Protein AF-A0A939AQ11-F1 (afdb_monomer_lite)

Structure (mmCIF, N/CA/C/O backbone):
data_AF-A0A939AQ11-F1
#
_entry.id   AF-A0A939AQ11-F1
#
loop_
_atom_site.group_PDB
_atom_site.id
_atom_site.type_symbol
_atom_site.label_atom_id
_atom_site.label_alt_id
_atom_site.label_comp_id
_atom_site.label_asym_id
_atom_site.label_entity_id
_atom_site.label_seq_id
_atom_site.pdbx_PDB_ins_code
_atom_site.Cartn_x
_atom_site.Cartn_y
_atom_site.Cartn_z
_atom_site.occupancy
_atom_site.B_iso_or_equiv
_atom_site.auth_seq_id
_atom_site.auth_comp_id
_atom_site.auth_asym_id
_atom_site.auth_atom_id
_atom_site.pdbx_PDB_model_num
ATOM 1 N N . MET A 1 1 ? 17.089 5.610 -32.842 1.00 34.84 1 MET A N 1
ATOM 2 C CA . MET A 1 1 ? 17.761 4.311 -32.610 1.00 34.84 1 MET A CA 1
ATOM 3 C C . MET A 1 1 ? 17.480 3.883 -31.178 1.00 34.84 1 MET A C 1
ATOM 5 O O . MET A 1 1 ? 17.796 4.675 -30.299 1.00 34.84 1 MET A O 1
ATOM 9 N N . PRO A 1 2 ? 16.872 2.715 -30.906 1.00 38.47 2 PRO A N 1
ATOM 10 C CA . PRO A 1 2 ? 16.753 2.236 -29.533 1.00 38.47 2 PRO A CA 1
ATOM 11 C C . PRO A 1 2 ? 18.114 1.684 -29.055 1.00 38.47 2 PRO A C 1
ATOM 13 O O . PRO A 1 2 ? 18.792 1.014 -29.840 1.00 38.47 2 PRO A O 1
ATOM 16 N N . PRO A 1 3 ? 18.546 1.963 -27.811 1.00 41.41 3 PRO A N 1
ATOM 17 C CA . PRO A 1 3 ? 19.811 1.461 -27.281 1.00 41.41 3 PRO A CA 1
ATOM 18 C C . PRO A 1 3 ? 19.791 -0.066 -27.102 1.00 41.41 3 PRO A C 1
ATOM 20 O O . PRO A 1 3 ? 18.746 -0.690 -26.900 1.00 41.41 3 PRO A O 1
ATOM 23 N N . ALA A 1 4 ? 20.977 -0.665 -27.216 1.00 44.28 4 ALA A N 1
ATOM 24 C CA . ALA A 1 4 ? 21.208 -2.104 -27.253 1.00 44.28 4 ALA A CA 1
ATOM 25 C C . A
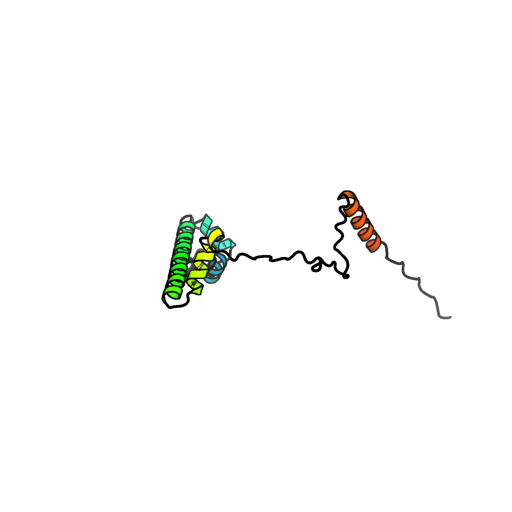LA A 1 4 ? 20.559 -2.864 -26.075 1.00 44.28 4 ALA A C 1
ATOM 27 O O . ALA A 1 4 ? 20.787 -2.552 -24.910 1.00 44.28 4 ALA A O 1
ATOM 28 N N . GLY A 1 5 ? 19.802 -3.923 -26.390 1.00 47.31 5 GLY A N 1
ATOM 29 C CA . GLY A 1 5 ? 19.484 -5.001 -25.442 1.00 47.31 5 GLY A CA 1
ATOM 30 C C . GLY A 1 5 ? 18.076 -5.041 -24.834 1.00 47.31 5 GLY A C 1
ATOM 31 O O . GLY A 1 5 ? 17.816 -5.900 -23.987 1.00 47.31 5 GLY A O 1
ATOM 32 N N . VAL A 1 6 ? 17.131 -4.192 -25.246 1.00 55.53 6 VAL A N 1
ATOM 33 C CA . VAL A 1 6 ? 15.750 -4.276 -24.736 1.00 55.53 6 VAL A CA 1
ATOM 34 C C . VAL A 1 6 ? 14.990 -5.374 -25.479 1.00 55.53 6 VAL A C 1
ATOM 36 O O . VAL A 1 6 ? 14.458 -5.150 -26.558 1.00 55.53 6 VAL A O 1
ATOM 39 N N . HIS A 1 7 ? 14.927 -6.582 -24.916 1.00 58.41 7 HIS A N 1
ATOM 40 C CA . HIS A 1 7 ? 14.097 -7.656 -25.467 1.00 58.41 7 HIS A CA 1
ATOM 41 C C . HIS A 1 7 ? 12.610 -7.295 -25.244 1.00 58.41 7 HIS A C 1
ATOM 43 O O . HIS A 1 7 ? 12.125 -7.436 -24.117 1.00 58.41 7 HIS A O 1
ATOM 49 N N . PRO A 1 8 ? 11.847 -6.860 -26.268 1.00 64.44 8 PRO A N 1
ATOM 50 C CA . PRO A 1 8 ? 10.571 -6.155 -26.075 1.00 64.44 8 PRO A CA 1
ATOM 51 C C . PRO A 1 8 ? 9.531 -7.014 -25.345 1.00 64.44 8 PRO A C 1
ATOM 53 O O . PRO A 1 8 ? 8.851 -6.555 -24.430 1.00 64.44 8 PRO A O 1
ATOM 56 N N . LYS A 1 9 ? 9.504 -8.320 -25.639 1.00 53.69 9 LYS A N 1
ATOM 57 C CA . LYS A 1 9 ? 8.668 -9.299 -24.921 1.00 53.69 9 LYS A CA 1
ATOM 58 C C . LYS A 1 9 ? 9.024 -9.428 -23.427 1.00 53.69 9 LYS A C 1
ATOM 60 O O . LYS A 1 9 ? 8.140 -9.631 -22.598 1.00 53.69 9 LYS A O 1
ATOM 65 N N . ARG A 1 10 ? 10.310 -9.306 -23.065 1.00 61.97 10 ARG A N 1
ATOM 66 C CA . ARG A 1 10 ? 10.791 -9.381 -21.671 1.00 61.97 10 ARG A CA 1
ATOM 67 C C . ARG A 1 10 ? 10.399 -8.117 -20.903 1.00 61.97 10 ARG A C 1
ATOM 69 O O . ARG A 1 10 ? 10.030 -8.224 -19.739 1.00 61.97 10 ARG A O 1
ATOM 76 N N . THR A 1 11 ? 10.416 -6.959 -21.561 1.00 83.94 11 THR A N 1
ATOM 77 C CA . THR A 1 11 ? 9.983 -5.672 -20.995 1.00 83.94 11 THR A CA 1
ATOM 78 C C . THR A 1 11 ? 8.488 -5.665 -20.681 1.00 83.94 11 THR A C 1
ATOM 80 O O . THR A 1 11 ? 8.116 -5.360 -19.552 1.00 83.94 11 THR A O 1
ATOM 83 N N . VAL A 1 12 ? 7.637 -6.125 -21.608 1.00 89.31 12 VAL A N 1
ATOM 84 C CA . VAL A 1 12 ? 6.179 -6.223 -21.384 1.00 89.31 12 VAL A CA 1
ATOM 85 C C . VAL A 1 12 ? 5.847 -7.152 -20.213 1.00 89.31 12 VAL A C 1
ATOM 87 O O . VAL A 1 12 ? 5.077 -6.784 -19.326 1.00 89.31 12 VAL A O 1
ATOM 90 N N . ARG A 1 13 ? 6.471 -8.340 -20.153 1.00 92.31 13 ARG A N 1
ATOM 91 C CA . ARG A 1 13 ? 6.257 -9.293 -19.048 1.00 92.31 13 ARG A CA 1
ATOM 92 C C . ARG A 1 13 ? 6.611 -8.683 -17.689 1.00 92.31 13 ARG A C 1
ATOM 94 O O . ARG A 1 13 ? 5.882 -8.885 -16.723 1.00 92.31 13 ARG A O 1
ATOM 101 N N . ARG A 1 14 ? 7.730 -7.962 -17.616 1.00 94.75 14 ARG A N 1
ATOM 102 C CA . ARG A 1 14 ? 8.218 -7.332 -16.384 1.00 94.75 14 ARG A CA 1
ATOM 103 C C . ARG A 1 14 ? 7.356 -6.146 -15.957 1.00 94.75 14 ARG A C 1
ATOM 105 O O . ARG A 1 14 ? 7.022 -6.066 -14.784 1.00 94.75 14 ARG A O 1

◆ Problem requirements ◆
Without the pictures, write out all of the material exactly.

◆ Written answer ◆
Protein AF-A0A939AQ11-F1 (afdb_monomer_lite)

Structure (mmCIF, N/CA/C/O backbone):
data_AF-A0A939AQ11-F1
#
_entry.id   AF-A0A939AQ11-F1
#
loop_
_atom_site.group_PDB
_atom_site.id
_atom_site.type_symbol
_atom_site.label_atom_id
_atom_site.label_alt_id
_atom_site.label_comp_id
_atom_site.label_asym_id
_atom_site.label_entity_id
_atom_site.label_seq_id
_atom_site.pdbx_PDB_ins_code
_atom_site.Cartn_x
_atom_site.Cartn_y
_atom_site.Cartn_z
_atom_site.occupancy
_atom_site.B_iso_or_equiv
_atom_site.auth_seq_id
_atom_site.auth_comp_id
_atom_site.auth_asym_id
_atom_site.auth_atom_id
_atom_site.pdbx_PDB_model_num
ATOM 1 N N . MET A 1 1 ? 17.089 5.610 -32.842 1.00 34.84 1 MET A N 1
ATOM 2 C CA . MET A 1 1 ? 17.761 4.311 -32.610 1.00 34.84 1 MET A CA 1
ATOM 3 C C . MET A 1 1 ? 17.480 3.883 -31.178 1.00 34.84 1 MET A C 1
ATOM 5 O O . MET A 1 1 ? 17.796 4.675 -30.299 1.00 34.84 1 MET A O 1
ATOM 9 N N . PRO A 1 2 ? 16.872 2.715 -30.906 1.00 38.47 2 PRO A N 1
ATOM 10 C CA . PRO A 1 2 ? 16.753 2.236 -29.533 1.00 38.47 2 PRO A CA 1
ATOM 11 C C . PRO A 1 2 ? 18.114 1.684 -29.055 1.00 38.47 2 PRO A C 1
ATOM 13 O O . PRO A 1 2 ? 18.792 1.014 -29.840 1.00 38.47 2 PRO A O 1
ATOM 16 N N . PRO A 1 3 ? 18.546 1.963 -27.811 1.00 41.41 3 PRO A N 1
ATOM 17 C CA . PRO A 1 3 ? 19.811 1.461 -27.281 1.00 41.41 3 PRO A CA 1
ATOM 18 C C . PRO A 1 3 ? 19.791 -0.066 -27.102 1.00 41.41 3 PRO A C 1
ATOM 20 O O . PRO A 1 3 ? 18.746 -0.690 -26.900 1.00 41.41 3 PRO A O 1
ATOM 23 N N . ALA A 1 4 ? 20.977 -0.665 -27.216 1.00 44.28 4 ALA A N 1
ATOM 24 C CA . ALA A 1 4 ? 21.208 -2.104 -27.253 1.00 44.28 4 ALA A CA 1
ATOM 25 C C . A
LA A 1 4 ? 20.559 -2.864 -26.075 1.00 44.28 4 ALA A C 1
ATOM 27 O O . ALA A 1 4 ? 20.787 -2.552 -24.910 1.00 44.28 4 ALA A O 1
ATOM 28 N N . GLY A 1 5 ? 19.802 -3.923 -26.390 1.00 47.31 5 GLY A N 1
ATOM 29 C CA . GLY A 1 5 ? 19.484 -5.001 -25.442 1.00 47.31 5 GLY A CA 1
ATOM 30 C C . GLY A 1 5 ? 18.076 -5.041 -24.834 1.00 47.31 5 GLY A C 1
ATOM 31 O O . GLY A 1 5 ? 17.816 -5.900 -23.987 1.00 47.31 5 GLY A O 1
ATOM 32 N N . VAL A 1 6 ? 17.131 -4.192 -25.246 1.00 55.53 6 VAL A N 1
ATOM 33 C CA . VAL A 1 6 ? 15.750 -4.276 -24.736 1.00 55.53 6 VAL A CA 1
ATOM 34 C C . VAL A 1 6 ? 14.990 -5.374 -25.479 1.00 55.53 6 VAL A C 1
ATOM 36 O O . VAL A 1 6 ? 14.458 -5.150 -26.558 1.00 55.53 6 VAL A O 1
ATOM 39 N N . HIS A 1 7 ? 14.927 -6.582 -24.916 1.00 58.41 7 HIS A N 1
ATOM 40 C CA . HIS A 1 7 ? 14.097 -7.656 -25.467 1.00 58.41 7 HIS A CA 1
ATOM 41 C C . HIS A 1 7 ? 12.610 -7.295 -25.244 1.00 58.41 7 HIS A C 1
ATOM 43 O O . HIS A 1 7 ? 12.125 -7.436 -24.117 1.00 58.41 7 HIS A O 1
ATOM 49 N N . PRO A 1 8 ? 11.847 -6.860 -26.268 1.00 64.44 8 PRO A N 1
ATOM 50 C CA . PRO A 1 8 ? 10.571 -6.155 -26.075 1.00 64.44 8 PRO A CA 1
ATOM 51 C C . PRO A 1 8 ? 9.531 -7.014 -25.345 1.00 64.44 8 PRO A C 1
ATOM 53 O O . PRO A 1 8 ? 8.851 -6.555 -24.430 1.00 64.44 8 PRO A O 1
ATOM 56 N N . LYS A 1 9 ? 9.504 -8.320 -25.639 1.00 53.69 9 LYS A N 1
ATOM 57 C CA . LYS A 1 9 ? 8.668 -9.299 -24.921 1.00 53.69 9 LYS A CA 1
ATOM 58 C C . LYS A 1 9 ? 9.024 -9.428 -23.427 1.00 53.69 9 LYS A C 1
ATOM 60 O O . LYS A 1 9 ? 8.140 -9.631 -22.598 1.00 53.69 9 LYS A O 1
ATOM 65 N N . ARG A 1 10 ? 10.310 -9.306 -23.065 1.00 61.97 10 ARG A N 1
ATOM 66 C CA . ARG A 1 10 ? 10.791 -9.381 -21.671 1.00 61.97 10 ARG A CA 1
ATOM 67 C C . ARG A 1 10 ? 10.399 -8.117 -20.903 1.00 61.97 10 ARG A C 1
ATOM 69 O O . ARG A 1 10 ? 10.030 -8.224 -19.739 1.00 61.97 10 ARG A O 1
ATOM 76 N N . THR A 1 11 ? 10.416 -6.959 -21.561 1.00 83.94 11 THR A N 1
ATOM 77 C CA . THR A 1 11 ? 9.983 -5.672 -20.995 1.00 83.94 11 THR A CA 1
ATOM 78 C C . THR A 1 11 ? 8.488 -5.665 -20.681 1.00 83.94 11 THR A C 1
ATOM 80 O O . THR A 1 11 ? 8.116 -5.360 -19.552 1.00 83.94 11 THR A O 1
ATOM 83 N N . VAL A 1 12 ? 7.637 -6.125 -21.608 1.00 89.31 12 VAL A N 1
ATOM 84 C CA . VAL A 1 12 ? 6.179 -6.223 -21.384 1.00 89.31 12 VAL A CA 1
ATOM 85 C C . VAL A 1 12 ? 5.847 -7.152 -20.213 1.00 89.31 12 VAL A C 1
ATOM 87 O O . VAL A 1 12 ? 5.077 -6.784 -19.326 1.00 89.31 12 VAL A O 1
ATOM 90 N N . ARG A 1 13 ? 6.471 -8.340 -20.153 1.00 92.31 13 ARG A N 1
ATOM 91 C CA . ARG A 1 13 ? 6.257 -9.293 -19.048 1.00 92.31 13 ARG A CA 1
ATOM 92 C C . ARG A 1 13 ? 6.611 -8.683 -17.689 1.00 92.31 13 ARG A C 1
ATOM 94 O O . ARG A 1 13 ? 5.882 -8.885 -16.723 1.00 92.31 13 ARG A O 1
ATOM 101 N N . ARG A 1 14 ? 7.730 -7.962 -17.616 1.00 94.75 14 ARG A N 1
ATOM 102 C CA . ARG A 1 14 ? 8.218 -7.332 -16.384 1.00 94.75 14 ARG A CA 1
ATOM 103 C C . ARG A 1 14 ? 7.356 -6.146 -15.957 1.00 94.75 14 ARG A C 1
ATOM 105 O O . ARG A 1 14 ? 7.022 -6.066 -14.784 1.00 94.75 14 ARG A O 1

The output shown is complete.